• EXERCISE DESCRIPTION
Nothing below is to be printed except the lines between the line holding "ATOM 10 N N" and the line holding "ATOM 30 C C", inclusive, each exactly as it appears.

── GIVEN DATA

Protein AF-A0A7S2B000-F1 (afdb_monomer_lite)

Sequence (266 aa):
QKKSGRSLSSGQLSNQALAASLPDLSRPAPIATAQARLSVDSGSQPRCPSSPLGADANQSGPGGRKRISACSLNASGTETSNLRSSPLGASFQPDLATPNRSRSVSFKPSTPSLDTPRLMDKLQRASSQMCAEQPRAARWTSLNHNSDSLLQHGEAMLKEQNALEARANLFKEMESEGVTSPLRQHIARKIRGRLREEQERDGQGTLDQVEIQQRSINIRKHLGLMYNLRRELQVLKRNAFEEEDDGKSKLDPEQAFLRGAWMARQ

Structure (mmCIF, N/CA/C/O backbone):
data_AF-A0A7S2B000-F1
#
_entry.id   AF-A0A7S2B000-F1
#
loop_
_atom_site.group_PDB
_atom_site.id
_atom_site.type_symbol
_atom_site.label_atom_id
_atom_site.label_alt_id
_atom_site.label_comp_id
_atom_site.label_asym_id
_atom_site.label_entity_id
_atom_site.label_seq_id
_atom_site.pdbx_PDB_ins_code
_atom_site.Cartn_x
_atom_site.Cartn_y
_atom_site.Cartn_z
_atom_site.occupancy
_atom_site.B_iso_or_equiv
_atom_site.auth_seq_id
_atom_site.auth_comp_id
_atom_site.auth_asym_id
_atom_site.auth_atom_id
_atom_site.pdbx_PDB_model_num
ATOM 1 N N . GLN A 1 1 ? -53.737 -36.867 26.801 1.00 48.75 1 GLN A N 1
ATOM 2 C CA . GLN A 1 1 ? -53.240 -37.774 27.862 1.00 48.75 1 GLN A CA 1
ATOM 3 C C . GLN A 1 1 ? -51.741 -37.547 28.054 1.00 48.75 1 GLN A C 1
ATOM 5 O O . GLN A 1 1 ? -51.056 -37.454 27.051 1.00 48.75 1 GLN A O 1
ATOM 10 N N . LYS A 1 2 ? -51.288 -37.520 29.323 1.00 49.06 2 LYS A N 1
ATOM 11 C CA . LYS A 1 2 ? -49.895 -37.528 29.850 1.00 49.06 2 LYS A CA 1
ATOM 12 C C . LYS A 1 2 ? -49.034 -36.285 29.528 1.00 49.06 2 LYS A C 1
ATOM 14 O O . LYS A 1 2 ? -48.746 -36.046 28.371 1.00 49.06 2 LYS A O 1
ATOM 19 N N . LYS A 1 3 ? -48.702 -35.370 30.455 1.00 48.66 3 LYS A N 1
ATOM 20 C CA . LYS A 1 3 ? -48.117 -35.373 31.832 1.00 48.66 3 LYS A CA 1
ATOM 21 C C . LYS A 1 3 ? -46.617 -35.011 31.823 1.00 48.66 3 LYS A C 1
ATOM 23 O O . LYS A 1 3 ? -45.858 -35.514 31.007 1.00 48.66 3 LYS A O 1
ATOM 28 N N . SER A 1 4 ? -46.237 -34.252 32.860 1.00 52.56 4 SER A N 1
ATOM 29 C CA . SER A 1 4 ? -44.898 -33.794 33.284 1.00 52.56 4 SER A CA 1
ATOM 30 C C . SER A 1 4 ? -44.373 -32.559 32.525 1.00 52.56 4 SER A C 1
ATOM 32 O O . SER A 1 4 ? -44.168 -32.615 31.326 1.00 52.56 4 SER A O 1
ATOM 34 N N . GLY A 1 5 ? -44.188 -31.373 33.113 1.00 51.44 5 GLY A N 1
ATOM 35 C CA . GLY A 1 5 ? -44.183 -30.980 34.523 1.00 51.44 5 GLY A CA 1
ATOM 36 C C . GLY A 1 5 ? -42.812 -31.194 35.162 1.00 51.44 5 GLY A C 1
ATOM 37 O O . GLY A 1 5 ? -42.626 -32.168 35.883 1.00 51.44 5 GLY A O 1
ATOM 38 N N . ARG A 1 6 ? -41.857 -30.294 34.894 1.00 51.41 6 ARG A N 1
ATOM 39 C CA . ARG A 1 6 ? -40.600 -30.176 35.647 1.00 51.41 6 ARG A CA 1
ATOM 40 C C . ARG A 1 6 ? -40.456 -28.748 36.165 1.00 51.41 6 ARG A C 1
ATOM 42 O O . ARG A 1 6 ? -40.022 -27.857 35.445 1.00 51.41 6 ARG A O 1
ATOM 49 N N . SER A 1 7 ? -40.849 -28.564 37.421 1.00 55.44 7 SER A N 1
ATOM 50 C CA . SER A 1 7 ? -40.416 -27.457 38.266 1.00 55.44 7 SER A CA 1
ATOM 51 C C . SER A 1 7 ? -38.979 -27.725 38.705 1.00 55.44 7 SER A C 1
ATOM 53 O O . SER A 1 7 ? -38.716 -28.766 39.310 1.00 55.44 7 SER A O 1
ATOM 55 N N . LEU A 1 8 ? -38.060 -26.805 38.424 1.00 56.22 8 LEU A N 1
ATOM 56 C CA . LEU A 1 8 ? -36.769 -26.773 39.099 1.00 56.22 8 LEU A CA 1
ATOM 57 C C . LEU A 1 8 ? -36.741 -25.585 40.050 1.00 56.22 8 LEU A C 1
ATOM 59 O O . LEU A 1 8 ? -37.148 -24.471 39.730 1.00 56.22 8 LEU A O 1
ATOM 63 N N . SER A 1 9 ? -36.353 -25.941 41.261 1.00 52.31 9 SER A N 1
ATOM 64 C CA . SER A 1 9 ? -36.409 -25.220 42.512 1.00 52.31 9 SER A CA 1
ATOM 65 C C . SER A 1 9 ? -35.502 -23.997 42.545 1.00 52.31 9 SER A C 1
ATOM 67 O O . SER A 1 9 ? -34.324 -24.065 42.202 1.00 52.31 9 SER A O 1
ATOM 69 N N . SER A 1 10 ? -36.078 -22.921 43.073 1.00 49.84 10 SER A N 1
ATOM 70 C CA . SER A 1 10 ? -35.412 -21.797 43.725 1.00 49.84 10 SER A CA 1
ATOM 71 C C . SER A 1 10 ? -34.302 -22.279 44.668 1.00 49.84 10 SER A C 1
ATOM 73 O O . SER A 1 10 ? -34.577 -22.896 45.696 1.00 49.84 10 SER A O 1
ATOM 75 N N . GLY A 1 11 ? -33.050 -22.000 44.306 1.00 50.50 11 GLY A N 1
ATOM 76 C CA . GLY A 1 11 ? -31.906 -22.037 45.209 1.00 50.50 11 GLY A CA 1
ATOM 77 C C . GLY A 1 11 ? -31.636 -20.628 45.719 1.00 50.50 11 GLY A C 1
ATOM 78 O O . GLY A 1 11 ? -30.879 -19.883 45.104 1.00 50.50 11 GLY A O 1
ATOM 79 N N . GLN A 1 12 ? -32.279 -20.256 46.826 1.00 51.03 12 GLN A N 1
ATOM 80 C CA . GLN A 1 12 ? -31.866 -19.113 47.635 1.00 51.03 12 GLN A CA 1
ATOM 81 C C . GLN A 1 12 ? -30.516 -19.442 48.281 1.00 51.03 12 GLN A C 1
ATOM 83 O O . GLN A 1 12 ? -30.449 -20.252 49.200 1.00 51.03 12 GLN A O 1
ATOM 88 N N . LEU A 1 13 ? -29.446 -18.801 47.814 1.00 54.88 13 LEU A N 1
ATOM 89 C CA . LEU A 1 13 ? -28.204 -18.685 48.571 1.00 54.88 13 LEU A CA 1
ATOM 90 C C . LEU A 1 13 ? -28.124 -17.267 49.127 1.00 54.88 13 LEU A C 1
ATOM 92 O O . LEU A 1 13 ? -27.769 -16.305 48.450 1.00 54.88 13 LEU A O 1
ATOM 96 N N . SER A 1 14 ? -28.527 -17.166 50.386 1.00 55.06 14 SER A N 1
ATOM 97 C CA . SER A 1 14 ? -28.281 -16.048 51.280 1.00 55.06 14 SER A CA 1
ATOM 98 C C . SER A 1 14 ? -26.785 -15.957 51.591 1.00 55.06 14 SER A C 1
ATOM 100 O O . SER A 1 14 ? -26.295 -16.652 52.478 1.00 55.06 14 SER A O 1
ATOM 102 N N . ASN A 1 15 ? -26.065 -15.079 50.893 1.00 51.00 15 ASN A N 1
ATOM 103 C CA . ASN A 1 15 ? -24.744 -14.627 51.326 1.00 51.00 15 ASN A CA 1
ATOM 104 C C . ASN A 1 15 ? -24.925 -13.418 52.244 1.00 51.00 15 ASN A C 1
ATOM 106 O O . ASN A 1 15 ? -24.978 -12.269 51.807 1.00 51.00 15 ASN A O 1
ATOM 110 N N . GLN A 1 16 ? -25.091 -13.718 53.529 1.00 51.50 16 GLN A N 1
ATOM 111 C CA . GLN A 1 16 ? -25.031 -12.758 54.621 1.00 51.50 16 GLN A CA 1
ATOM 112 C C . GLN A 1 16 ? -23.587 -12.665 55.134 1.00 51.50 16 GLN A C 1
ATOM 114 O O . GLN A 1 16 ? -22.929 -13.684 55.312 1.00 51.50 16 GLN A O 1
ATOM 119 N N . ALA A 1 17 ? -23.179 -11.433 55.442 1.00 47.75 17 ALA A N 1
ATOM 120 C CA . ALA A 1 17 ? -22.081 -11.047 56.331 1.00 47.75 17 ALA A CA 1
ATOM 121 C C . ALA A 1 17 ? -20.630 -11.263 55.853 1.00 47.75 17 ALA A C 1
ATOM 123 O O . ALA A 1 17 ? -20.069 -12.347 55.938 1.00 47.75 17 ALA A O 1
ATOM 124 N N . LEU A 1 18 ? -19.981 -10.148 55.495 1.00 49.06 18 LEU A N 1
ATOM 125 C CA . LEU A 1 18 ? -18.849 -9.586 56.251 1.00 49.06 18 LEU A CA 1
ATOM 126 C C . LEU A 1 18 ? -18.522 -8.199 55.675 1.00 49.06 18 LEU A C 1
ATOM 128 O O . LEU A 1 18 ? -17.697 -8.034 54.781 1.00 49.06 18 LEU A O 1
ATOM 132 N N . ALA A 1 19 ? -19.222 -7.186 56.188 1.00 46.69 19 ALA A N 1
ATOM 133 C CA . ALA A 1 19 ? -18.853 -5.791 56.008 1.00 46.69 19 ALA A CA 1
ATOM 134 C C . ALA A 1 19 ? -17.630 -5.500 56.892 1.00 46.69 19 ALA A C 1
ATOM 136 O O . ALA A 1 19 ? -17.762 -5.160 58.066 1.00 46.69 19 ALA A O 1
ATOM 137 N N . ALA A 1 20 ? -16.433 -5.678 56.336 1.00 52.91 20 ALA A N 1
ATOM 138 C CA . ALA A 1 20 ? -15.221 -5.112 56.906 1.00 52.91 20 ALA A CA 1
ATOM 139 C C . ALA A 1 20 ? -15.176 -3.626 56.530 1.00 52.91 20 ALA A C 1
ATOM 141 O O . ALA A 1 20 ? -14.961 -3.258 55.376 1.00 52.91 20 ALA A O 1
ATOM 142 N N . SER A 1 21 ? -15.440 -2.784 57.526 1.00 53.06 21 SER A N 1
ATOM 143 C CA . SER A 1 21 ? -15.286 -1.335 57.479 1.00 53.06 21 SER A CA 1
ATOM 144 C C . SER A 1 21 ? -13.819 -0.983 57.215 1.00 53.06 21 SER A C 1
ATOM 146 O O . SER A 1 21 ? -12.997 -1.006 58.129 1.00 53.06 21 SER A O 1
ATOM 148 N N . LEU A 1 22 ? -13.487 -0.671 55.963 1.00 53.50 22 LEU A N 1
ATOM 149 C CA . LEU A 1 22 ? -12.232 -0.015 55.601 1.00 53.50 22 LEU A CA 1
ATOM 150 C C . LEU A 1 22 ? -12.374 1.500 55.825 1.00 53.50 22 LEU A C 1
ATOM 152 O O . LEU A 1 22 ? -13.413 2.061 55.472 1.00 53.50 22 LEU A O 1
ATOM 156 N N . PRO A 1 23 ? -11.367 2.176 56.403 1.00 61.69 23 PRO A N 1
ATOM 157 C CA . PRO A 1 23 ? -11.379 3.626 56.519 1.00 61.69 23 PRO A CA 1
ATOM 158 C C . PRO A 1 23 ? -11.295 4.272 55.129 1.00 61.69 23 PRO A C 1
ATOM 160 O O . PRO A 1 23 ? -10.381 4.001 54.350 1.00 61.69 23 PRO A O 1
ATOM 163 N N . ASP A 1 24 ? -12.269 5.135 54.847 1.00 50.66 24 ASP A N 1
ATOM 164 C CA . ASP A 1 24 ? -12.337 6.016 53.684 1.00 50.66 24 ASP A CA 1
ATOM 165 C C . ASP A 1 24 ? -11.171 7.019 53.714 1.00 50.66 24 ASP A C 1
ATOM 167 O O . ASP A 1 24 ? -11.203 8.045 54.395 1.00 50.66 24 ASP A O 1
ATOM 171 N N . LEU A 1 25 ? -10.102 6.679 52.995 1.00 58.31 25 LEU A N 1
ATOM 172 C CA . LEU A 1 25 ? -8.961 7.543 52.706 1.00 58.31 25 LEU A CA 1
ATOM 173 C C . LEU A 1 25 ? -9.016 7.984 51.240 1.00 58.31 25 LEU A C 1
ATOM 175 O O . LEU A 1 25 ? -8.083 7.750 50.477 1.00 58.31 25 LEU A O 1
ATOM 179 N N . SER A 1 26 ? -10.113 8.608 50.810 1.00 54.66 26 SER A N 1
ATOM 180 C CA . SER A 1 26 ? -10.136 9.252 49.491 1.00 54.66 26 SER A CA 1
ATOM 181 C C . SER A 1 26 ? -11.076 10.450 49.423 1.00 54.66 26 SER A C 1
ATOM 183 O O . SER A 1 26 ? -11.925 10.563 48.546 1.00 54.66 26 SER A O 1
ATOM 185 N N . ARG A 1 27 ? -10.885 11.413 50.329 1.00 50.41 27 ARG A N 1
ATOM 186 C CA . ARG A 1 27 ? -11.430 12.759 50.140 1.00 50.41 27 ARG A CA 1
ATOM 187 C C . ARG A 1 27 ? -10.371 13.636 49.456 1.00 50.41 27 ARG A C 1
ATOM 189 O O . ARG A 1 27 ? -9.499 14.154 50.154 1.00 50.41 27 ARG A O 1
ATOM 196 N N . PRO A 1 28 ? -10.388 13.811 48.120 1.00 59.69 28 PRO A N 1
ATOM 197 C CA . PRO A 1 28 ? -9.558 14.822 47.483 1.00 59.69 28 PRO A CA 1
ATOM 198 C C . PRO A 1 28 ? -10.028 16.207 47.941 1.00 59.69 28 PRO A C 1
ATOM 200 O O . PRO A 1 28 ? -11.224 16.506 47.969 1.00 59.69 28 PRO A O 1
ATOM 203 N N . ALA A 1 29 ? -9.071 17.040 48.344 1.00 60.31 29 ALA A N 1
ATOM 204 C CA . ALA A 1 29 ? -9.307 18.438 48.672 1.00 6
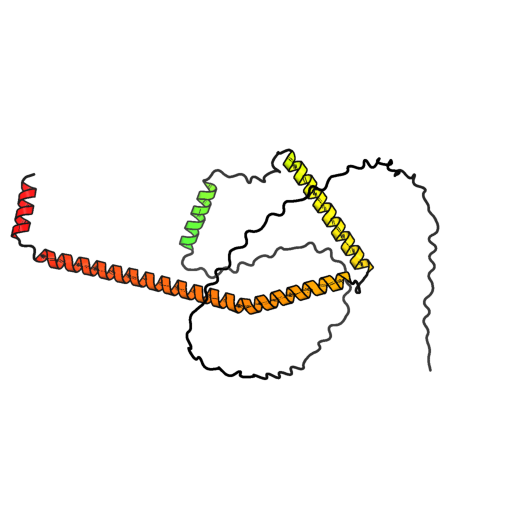0.31 29 ALA A CA 1
ATOM 205 C C . ALA A 1 29 ? -9.979 19.160 47.483 1.00 60.31 29 ALA A C 1
ATOM 207 O O . ALA A 1 29 ? -9.675 18.838 46.330 1.00 60.31 29 ALA A O 1
ATOM 208 N N . PRO A 1 30 ? -10.871 20.138 47.725 1.00 60.00 30 PRO A N 1
ATOM 209 C CA . PRO A 1 30 ? -11.452 20.931 46.653 1.00 60.00 30 PRO A CA 1
ATOM 210 C C . PRO A 1 30 ? -10.344 21.744 45.979 1.00 60.00 30 PRO A C 1
ATOM 212 O O . PRO A 1 30 ? -9.826 22.709 46.539 1.00 60.00 30 PRO A O 1
ATOM 215 N N . ILE A 1 31 ? -9.969 21.337 44.767 1.00 51.31 31 ILE A N 1
ATOM 216 C CA . ILE A 1 31 ? -9.130 22.142 43.885 1.00 51.31 31 ILE A CA 1
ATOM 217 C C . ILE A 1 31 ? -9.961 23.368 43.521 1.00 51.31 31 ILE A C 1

────

• RESULT OF THE TASK
ATOM 10 N N . LYS A 1 2 ? -51.288 -37.520 29.323 1.00 49.06 2 LYS A N 1
ATOM 11 C CA . LYS A 1 2 ? -49.895 -37.528 29.850 1.00 49.06 2 LYS A CA 1
ATOM 12 C C . LYS A 1 2 ? -49.034 -36.285 29.528 1.00 49.06 2 LYS A C 1
ATOM 14 O O . LYS A 1 2 ? -48.746 -36.046 28.371 1.00 49.06 2 LYS A O 1
ATOM 19 N N . LYS A 1 3 ? -48.702 -35.370 30.455 1.00 48.66 3 LYS A N 1
ATOM 20 C CA . LYS A 1 3 ? -48.117 -35.373 31.832 1.00 48.66 3 LYS A CA 1
ATOM 21 C C . LYS A 1 3 ? -46.617 -35.011 31.823 1.00 48.66 3 LYS A C 1
ATOM 23 O O . LYS A 1 3 ? -45.858 -35.514 31.007 1.00 48.66 3 LYS A O 1
ATOM 28 N N . SER A 1 4 ? -46.237 -34.252 32.860 1.00 52.56 4 SER A N 1
ATOM 29 C CA . SER A 1 4 ? -44.898 -33.794 33.284 1.00 52.56 4 SER A CA 1
ATOM 30 C C . SER A 1 4 ? -44.373 -32.559 32.525 1.00 52.56 4 SER A C 1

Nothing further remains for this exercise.